Well. To correct you on one thing, the FEDs can come in when ever they like for no matter how many plants. If caught at your house, yes you can lose your house.

go here to see your state laws

www.Norml.org


----------



## Draston (Jun 16, 2007)

100 plants? I'm pretty sure its a felony with anything over 5 in most states.


----------



## MergeLeft (Jun 16, 2007)

This is the section of the Ohio revised code that sets out the penalties for mj growing. Penalties are based on GRAM AMOUNT not number of plants. Under 100 grams, you are looking at a "minor misdemeanor," fine up to $1000 and no criminal record, UNLESS, your grow is "in the vicinity of a school" or "in the vicinity of a juvenile," in which case it is a fourth degree misdemeanor, up to 30 days & a maximum $2000 fine.
 
http://codes.ohio.gov/orc/2925.04
Illegal manufacture of drugs - illegal cultivation of marihuana - methamphetamine offenses.

*100-200* *grams:* 4th degree *misdemeanor*- prison not mandatory, but possible- not more than 30 days and $2000; juvenile or school, 3d degree- up to 60 days and $3000.

*200-1000 grams:** 5th degree felony-* 6-12 months, up to $7500; OR if the kid/school thing applies then 4th degree felony- 6-18 months and up to $10,000. Court decides based on "additional factors" [Section 2929.13(B)] in deciding _"whether to impose a prison sentence on the offender."_ 
_Cultivation for personal use only is a defense_ [per subsection (F)] _to the 5th degree charge only,_ but the burden is totally on the grower, and proof of personal use only shifts the charge to a misdemeanor.

*1000-5000 grams:** 3d degree felony- *1-5 years and up to $15,000; OR kid or school in vicinity, *2d degree felony-* 2-8 years and up to $20,000; Again, Court decides based on "additional factors" [Section 2929.13(B)] in deciding _"whether to impose a prison sentence on the offender."_ 

*5000-20,000 grams:* 3rd degree felony; add kid or school it becomes a 2d degree felony, same penalties as above* AND "there is a presumption for a prison term for the offense" *meaning prison is much more likely.

*Over 20,000 grams:* *2d degree felony- a mandatory prison term of 8 YEARS *and fine up to $20,000. If in the vicinity of a school or juvenile, *FIRST DEGREE FELONY- mandatory 10 YEARS*,and a fine up to $25,000.

In felony cases there are a whole bunch of additional items that can be added to the effective fine, including the states' costs in prosecuting and imprisoning you. :hitchair: 

To add to your miseries if you are busted, property used for the grow in any way or obtained in any part with "proceeds" from the grow will be subject to *"CRIMINAL FORFEITURE:"* As mentioned by Rocker240 in his post.

http://codes.ohio.gov/orc/2925.42 
Criminal forfeiture of property relating to felony drug abuse offense.

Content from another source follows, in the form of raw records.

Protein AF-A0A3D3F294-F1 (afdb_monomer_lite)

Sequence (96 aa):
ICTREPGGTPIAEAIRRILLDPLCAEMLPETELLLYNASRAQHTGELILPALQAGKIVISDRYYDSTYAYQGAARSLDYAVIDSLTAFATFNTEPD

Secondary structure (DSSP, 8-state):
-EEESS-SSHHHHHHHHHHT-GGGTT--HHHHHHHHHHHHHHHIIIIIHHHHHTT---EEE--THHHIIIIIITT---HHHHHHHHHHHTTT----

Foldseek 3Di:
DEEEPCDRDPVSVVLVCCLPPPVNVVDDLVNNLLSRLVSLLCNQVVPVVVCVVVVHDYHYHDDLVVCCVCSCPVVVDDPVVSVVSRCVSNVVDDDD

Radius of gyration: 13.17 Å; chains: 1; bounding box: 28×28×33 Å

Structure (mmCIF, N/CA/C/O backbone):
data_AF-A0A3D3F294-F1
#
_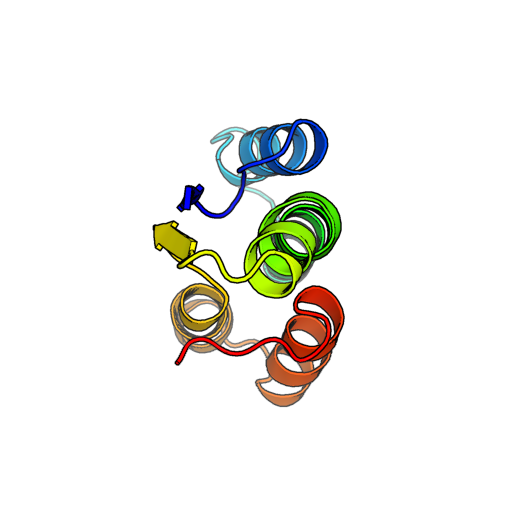entry.id   AF-A0A3D3F294-F1
#
loop_
_atom_site.group_PDB
_atom_site.id
_atom_site.type_symbol
_atom_site.label_atom_id
_atom_site.label_alt_id
_atom_site.label_comp_id
_atom_site.label_asym_id
_atom_site.label_entity_id
_atom_site.label_seq_id
_atom_site.pdbx_PDB_ins_code
_atom_site.Cartn_x
_atom_site.Cartn_y
_atom_site.Cartn_z
_atom_site.occupancy
_atom_site.B_iso_or_equiv
_atom_site.auth_seq_id
_atom_site.auth_comp_id
_atom_site.auth_asym_id
_atom_site.auth_atom_id
_atom_site.pdbx_PDB_model_num
ATOM 1 N N . ILE A 1 1 ? -14.217 3.262 8.935 1.00 94.25 1 ILE A N 1
ATOM 2 C CA . ILE A 1 1 ? -13.457 4.394 8.364 1.00 94.25 1 ILE A CA 1
ATOM 3 C C . ILE A 1 1 ? -13.240 4.131 6.886 1.00 94.25 1 ILE A C 1
ATOM 5 O O . ILE A 1 1 ? -13.120 2.969 6.520 1.00 94.25 1 ILE A O 1
ATOM 9 N N . CYS A 1 2 ? -13.222 5.178 6.065 1.00 97.12 2 CYS A N 1
ATOM 10 C CA . CYS A 1 2 ? -12.900 5.064 4.644 1.00 97.12 2 CYS A CA 1
ATOM 11 C C . CYS A 1 2 ? -11.515 5.666 4.399 1.00 97.12 2 CYS A C 1
ATOM 13 O O . CYS A 1 2 ? -11.236 6.753 4.905 1.00 97.12 2 CYS A O 1
ATOM 15 N N . THR A 1 3 ? -10.663 4.966 3.659 1.00 97.81 3 THR A N 1
ATOM 16 C CA . THR A 1 3 ? -9.283 5.374 3.354 1.00 97.81 3 THR A CA 1
ATOM 17 C C . THR A 1 3 ? -8.861 4.876 1.960 1.00 97.81 3 THR A C 1
ATOM 19 O O . THR A 1 3 ? -9.695 4.324 1.242 1.00 97.81 3 THR A O 1
ATOM 22 N N . ARG A 1 4 ? -7.611 5.107 1.532 1.00 97.31 4 ARG A N 1
ATOM 23 C CA . ARG A 1 4 ? -7.096 4.671 0.221 1.00 97.31 4 ARG A CA 1
ATOM 24 C C . ARG A 1 4 ? -5.584 4.458 0.184 1.00 97.31 4 ARG A C 1
ATOM 26 O O . ARG A 1 4 ? -4.848 5.166 0.869 1.00 97.31 4 ARG A O 1
ATOM 33 N N . GLU A 1 5 ? -5.125 3.609 -0.736 1.00 95.94 5 GLU A N 1
ATOM 34 C CA . GLU A 1 5 ? -3.700 3.400 -1.026 1.00 95.94 5 GLU A CA 1
ATOM 35 C C . GLU A 1 5 ? -3.287 3.746 -2.470 1.00 95.94 5 GLU A C 1
ATOM 37 O O . GLU A 1 5 ? -4.081 3.611 -3.406 1.00 95.94 5 GLU A O 1
ATOM 42 N N . PRO A 1 6 ? -2.030 4.193 -2.684 1.00 96.69 6 PRO A N 1
ATOM 43 C CA . PRO A 1 6 ? -1.080 4.663 -1.666 1.00 96.69 6 PRO A CA 1
ATOM 44 C C . PRO A 1 6 ? -1.589 5.980 -1.064 1.00 96.69 6 PRO A C 1
ATOM 46 O O . PRO A 1 6 ? -2.192 6.773 -1.791 1.00 96.69 6 PRO A O 1
ATOM 49 N N . GLY A 1 7 ? -1.394 6.217 0.237 1.00 97.19 7 GLY A N 1
ATOM 50 C CA . GLY A 1 7 ? -1.929 7.398 0.928 1.00 97.19 7 GLY A CA 1
ATOM 51 C C . GLY A 1 7 ? -2.573 7.114 2.286 1.00 97.19 7 GLY A C 1
ATOM 52 O O . GLY A 1 7 ? -2.239 6.139 2.945 1.00 97.19 7 GLY A O 1
ATOM 53 N N . GLY A 1 8 ? -3.466 8.004 2.725 1.00 96.62 8 GLY A N 1
ATOM 54 C CA . GLY A 1 8 ? -4.246 7.839 3.963 1.00 96.62 8 GLY A CA 1
ATOM 55 C C . GLY A 1 8 ? -3.614 8.446 5.223 1.00 96.62 8 GLY A C 1
ATOM 56 O O . GLY A 1 8 ? -4.324 8.714 6.188 1.00 96.62 8 GLY A O 1
ATOM 57 N N . THR A 1 9 ? -2.314 8.753 5.204 1.00 98.06 9 THR A N 1
ATOM 58 C CA . THR A 1 9 ? -1.602 9.477 6.278 1.00 98.06 9 THR A CA 1
ATOM 59 C C . THR A 1 9 ? -0.636 10.512 5.690 1.00 98.06 9 THR A C 1
ATOM 61 O O . THR A 1 9 ? -0.275 10.398 4.516 1.00 98.06 9 THR A O 1
ATOM 64 N N . PRO A 1 10 ? -0.175 11.528 6.450 1.00 98.44 10 PRO A N 1
ATOM 65 C CA . PRO A 1 10 ? 0.700 12.574 5.909 1.00 98.44 10 PRO A CA 1
ATOM 66 C C . PRO A 1 10 ? 1.975 12.047 5.230 1.00 98.44 10 PRO A C 1
ATOM 68 O O . PRO A 1 10 ? 2.349 12.528 4.158 1.00 98.44 10 PRO A O 1
ATOM 71 N N . ILE A 1 11 ? 2.618 11.034 5.820 1.00 98.56 11 ILE A N 1
ATOM 72 C CA . ILE A 1 11 ? 3.808 10.384 5.249 1.00 98.56 11 ILE A CA 1
ATOM 73 C C . ILE A 1 11 ? 3.426 9.545 4.021 1.00 98.56 11 ILE A C 1
ATOM 75 O O . ILE A 1 11 ? 4.072 9.656 2.978 1.00 98.56 11 ILE A O 1
ATOM 79 N N . ALA A 1 12 ? 2.345 8.762 4.092 1.00 98.38 12 ALA A N 1
ATOM 80 C CA . ALA A 1 12 ? 1.893 7.952 2.965 1.00 98.38 12 ALA A CA 1
ATOM 81 C C . ALA A 1 12 ? 1.478 8.811 1.751 1.00 98.38 12 ALA A C 1
ATOM 83 O O . ALA A 1 12 ? 1.748 8.432 0.611 1.00 98.38 12 ALA A O 1
ATOM 84 N N . GLU A 1 13 ? 0.893 9.994 1.976 1.00 98.44 13 GLU A N 1
ATOM 85 C CA . GLU A 1 13 ? 0.581 10.978 0.930 1.00 98.44 13 GLU A CA 1
ATOM 86 C C . GLU A 1 13 ? 1.839 11.618 0.330 1.00 98.44 13 GLU A C 1
ATOM 88 O O . GLU A 1 13 ? 1.862 11.928 -0.862 1.00 98.44 13 GLU A O 1
ATOM 93 N N . ALA A 1 14 ? 2.902 11.809 1.117 1.00 98.50 14 ALA A N 1
ATOM 94 C CA . ALA A 1 14 ? 4.180 12.271 0.582 1.00 98.50 14 ALA A CA 1
ATOM 95 C C . ALA A 1 14 ? 4.792 11.249 -0.379 1.00 98.50 14 ALA A C 1
ATOM 97 O O . ALA A 1 14 ? 5.236 11.621 -1.463 1.00 98.50 14 ALA A O 1
ATOM 98 N N . ILE A 1 15 ? 4.727 9.967 -0.022 1.00 98.38 15 ILE A N 1
ATOM 99 C CA . ILE A 1 15 ? 5.181 8.875 -0.885 1.00 98.38 15 ILE A CA 1
ATOM 100 C C . ILE A 1 15 ? 4.308 8.772 -2.144 1.00 98.38 15 ILE A C 1
ATOM 102 O O . ILE A 1 15 ? 4.837 8.660 -3.249 1.00 98.38 15 ILE A O 1
ATOM 106 N N . ARG A 1 16 ? 2.978 8.891 -2.008 1.00 97.88 16 ARG A N 1
ATOM 107 C CA . ARG A 1 16 ? 2.047 8.907 -3.150 1.00 97.88 16 ARG A CA 1
ATOM 108 C C . ARG A 1 16 ? 2.429 9.959 -4.189 1.00 97.88 16 ARG A C 1
ATOM 110 O O . ARG A 1 16 ? 2.330 9.678 -5.378 1.00 97.88 16 ARG A O 1
ATOM 117 N N . ARG A 1 17 ? 2.833 11.160 -3.760 1.00 97.81 17 ARG A N 1
ATOM 118 C CA . ARG A 1 17 ? 3.232 12.222 -4.696 1.00 97.81 17 ARG A CA 1
ATOM 119 C C . ARG A 1 17 ? 4.387 11.782 -5.588 1.00 97.81 17 ARG A C 1
ATOM 121 O O . ARG A 1 17 ? 4.307 12.027 -6.777 1.00 97.81 17 ARG A O 1
ATOM 128 N N . ILE A 1 18 ? 5.385 11.092 -5.037 1.00 97.31 18 ILE A N 1
ATOM 129 C CA . ILE A 1 18 ? 6.527 10.566 -5.802 1.00 97.31 18 ILE A CA 1
ATOM 130 C C . ILE A 1 18 ? 6.067 9.460 -6.761 1.00 97.31 18 ILE A C 1
ATOM 132 O O . ILE A 1 18 ? 6.414 9.477 -7.934 1.00 97.31 18 ILE A O 1
ATOM 136 N N . LEU A 1 19 ? 5.245 8.521 -6.277 1.00 95.44 19 LEU A N 1
ATOM 137 C CA . LEU A 1 19 ? 4.745 7.394 -7.078 1.00 95.44 19 LEU A CA 1
ATOM 138 C C . LEU A 1 19 ? 3.899 7.820 -8.285 1.00 95.44 19 LEU A C 1
ATOM 140 O O . LEU A 1 19 ? 3.817 7.083 -9.262 1.00 95.44 19 LEU A O 1
ATOM 144 N N . LEU A 1 20 ? 3.221 8.965 -8.196 1.00 95.06 20 LEU A N 1
ATOM 145 C CA . LEU A 1 20 ? 2.318 9.458 -9.238 1.00 95.06 20 LEU A CA 1
ATOM 146 C C . LEU A 1 20 ? 2.883 10.652 -10.011 1.00 95.06 20 LEU A C 1
ATOM 148 O O . LEU A 1 20 ? 2.167 11.205 -10.846 1.00 95.06 20 LEU A O 1
ATOM 152 N N . ASP A 1 21 ? 4.121 11.063 -9.731 1.00 96.62 21 ASP A N 1
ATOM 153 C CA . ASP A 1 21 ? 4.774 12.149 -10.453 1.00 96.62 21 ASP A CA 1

It is basically an automatic seizure and very difficult to undo.


----------



## CorsoSativa (Jun 16, 2007)

it is that anything involving marijuana solely can warrant a prison term and have your house go to probate. When will the government wake up and legalize it?


----------



## Draston (Jun 16, 2007)

That is the problem. Yeah it sucks but I mean don't do the crime if you arn't willing to do the time. I've never gotten in trouble with the law and thats the reason I grow plants under the felony amount. If I was willing to do jail time I would grow more but I am not. I'm fragile and would be broke in jail lol.


----------



## TheStickyIcky (Jun 16, 2007)

Draston said:
			
		

> That is the problem. Yeah it sucks but I mean don't do the crime if you arn't willing to do the time. I've never gotten in trouble with the law and thats the reason I grow plants under the felony amount. If I was willing to do jail time I would grow more but I am not. I'm fragile and would be broke in jail lol.



Pull yourself together.:hitchair: 

LOL.


----------



## fyf (Jun 17, 2007)

Wow!  I didn't realize there were so many Ohioans.  Almost everyone seems to be from Cali


----------